TASK STATEMENT: In the records that follow, the lines from the one containing "ATOM 115 C CA" to the one containing "ATOM 117 O O", inclusive, are to be given again exactly.

★ ★ ★ ★

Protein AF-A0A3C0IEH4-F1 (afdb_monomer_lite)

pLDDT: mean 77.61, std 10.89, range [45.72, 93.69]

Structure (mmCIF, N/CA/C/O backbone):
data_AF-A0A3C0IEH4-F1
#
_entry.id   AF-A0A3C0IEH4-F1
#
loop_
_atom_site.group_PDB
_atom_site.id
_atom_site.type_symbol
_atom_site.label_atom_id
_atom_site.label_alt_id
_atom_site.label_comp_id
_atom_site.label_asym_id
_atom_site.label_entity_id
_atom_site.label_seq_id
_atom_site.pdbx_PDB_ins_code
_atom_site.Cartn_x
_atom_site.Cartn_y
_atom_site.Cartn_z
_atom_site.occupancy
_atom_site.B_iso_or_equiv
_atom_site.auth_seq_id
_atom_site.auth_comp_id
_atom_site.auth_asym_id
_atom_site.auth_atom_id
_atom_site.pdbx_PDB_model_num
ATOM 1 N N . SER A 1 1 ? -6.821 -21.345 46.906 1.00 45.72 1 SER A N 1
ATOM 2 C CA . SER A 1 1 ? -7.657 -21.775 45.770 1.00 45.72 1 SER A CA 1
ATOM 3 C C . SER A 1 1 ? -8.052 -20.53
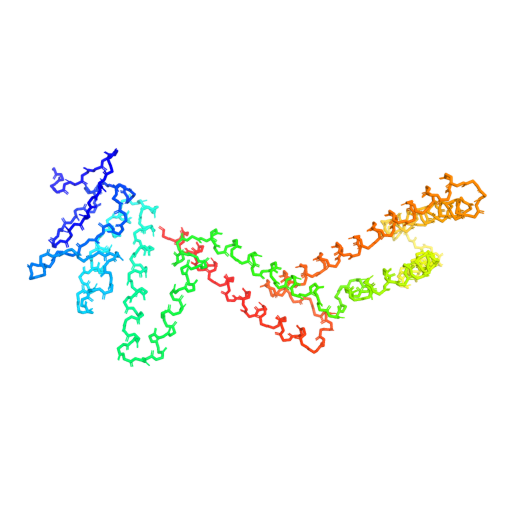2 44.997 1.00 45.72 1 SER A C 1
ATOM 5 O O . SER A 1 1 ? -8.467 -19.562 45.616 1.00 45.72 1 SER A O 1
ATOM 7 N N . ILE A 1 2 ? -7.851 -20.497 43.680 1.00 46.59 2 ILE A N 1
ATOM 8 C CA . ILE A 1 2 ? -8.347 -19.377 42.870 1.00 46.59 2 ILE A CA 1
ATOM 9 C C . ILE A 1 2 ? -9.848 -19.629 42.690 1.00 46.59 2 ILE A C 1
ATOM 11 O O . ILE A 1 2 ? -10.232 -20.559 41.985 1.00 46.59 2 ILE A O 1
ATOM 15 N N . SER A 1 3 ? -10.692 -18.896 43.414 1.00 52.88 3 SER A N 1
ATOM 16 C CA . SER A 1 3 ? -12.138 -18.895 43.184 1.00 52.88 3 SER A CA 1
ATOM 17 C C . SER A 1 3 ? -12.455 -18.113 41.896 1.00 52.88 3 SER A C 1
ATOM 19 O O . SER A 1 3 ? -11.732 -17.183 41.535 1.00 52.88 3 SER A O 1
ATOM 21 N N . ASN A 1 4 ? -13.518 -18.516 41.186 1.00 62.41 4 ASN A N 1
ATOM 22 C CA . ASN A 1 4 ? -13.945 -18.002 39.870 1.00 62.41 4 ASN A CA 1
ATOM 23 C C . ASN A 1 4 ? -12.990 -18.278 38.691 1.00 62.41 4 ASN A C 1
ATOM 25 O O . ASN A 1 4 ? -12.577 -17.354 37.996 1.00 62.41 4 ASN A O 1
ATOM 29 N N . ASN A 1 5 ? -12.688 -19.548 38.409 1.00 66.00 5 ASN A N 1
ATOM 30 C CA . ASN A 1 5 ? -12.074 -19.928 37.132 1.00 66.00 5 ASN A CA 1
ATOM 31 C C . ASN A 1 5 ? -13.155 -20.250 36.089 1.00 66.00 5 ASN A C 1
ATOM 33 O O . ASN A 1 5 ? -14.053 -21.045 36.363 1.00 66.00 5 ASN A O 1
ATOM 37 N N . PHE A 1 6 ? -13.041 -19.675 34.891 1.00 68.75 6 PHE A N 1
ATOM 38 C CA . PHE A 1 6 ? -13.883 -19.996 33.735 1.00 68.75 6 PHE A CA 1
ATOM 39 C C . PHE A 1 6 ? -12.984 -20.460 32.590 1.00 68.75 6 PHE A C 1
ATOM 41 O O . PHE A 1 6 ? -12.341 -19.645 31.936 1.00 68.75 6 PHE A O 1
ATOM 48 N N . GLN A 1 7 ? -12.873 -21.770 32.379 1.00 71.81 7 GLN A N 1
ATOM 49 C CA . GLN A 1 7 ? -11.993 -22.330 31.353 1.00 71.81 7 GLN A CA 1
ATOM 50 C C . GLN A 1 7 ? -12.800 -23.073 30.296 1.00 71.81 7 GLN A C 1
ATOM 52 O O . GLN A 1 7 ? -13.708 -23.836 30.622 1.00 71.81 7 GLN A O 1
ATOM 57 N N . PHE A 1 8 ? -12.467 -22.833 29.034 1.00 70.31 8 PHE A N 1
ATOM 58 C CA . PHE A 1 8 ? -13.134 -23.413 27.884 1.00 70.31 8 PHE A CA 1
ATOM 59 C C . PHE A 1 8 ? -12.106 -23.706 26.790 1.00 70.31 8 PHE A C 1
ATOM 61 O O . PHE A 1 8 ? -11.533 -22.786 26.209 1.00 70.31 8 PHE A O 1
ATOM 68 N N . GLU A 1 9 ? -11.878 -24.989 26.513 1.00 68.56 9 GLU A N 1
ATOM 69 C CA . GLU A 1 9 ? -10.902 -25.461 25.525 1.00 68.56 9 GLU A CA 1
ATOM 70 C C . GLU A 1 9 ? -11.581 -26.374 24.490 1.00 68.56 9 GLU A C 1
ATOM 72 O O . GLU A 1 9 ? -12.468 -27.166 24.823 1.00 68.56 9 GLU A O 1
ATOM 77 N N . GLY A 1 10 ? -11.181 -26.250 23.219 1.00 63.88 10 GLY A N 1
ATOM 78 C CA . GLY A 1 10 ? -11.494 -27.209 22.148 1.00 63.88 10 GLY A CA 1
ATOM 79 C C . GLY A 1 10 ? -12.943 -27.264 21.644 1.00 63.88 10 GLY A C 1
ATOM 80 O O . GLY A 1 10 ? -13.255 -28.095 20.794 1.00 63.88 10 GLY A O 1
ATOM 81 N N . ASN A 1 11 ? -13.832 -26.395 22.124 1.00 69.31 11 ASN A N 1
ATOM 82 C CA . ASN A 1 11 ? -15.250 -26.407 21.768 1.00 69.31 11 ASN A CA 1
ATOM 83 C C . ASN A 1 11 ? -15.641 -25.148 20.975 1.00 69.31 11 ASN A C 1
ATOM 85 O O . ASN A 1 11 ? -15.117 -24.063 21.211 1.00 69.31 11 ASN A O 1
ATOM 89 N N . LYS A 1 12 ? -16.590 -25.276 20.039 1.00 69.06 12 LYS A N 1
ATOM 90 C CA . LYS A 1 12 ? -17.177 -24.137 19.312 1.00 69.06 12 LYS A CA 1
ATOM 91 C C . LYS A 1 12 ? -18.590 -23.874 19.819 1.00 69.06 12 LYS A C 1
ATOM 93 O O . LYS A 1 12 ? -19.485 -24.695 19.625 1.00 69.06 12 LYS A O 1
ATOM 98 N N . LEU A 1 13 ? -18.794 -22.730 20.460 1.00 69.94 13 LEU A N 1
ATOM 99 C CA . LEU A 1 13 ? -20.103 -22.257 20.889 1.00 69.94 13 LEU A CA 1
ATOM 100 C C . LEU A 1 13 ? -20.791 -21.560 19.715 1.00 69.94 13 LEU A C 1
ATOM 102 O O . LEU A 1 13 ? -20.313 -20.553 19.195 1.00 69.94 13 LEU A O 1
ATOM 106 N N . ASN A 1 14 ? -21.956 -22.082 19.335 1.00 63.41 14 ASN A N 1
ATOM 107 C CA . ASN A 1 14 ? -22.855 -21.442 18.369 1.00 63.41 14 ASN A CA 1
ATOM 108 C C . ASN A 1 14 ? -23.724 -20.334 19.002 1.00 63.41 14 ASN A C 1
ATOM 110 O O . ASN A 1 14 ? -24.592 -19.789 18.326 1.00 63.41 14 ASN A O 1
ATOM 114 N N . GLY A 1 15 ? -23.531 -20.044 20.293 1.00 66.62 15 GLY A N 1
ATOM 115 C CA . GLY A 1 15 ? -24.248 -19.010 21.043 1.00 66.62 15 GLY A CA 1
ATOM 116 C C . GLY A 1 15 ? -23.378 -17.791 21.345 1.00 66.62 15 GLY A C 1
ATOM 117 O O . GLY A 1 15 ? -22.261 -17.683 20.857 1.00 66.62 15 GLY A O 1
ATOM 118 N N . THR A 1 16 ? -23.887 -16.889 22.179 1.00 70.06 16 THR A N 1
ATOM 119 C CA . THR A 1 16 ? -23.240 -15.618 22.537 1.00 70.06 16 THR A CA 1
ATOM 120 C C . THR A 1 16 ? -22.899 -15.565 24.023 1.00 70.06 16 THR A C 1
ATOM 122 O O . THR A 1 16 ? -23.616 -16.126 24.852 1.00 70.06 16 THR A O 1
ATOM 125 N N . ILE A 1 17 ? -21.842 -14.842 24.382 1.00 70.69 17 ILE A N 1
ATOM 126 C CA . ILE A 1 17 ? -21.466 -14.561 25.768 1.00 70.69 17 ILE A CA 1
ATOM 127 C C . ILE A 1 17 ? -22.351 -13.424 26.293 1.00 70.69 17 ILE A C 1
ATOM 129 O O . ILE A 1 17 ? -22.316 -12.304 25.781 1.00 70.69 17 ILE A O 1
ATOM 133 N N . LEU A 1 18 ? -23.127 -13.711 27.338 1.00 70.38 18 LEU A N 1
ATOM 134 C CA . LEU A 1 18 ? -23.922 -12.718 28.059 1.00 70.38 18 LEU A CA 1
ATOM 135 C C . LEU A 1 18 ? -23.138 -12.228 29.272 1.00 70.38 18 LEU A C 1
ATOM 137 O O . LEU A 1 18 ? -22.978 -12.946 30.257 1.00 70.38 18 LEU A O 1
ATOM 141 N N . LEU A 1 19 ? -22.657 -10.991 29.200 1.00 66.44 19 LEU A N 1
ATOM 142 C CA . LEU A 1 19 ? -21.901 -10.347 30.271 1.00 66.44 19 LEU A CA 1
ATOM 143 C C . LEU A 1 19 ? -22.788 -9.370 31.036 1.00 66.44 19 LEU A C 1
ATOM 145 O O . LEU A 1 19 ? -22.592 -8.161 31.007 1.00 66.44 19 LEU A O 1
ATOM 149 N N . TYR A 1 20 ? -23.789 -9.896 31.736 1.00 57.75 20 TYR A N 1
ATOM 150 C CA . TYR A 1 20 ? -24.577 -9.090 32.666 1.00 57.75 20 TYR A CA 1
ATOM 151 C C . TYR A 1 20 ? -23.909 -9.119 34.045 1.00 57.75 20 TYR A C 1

★ ★ ★ ★

RESPONSE:
ATOM 115 C CA . GLY A 1 15 ? -24.248 -19.010 21.043 1.00 66.62 15 GLY A CA 1
ATOM 116 C C . GLY A 1 15 ? -23.378 -17.791 21.345 1.00 66.62 15 GLY A C 1
ATOM 117 O O . GLY A 1 15 ? -22.261 -17.683 20.857 1.00 66.62 15 GLY A O 1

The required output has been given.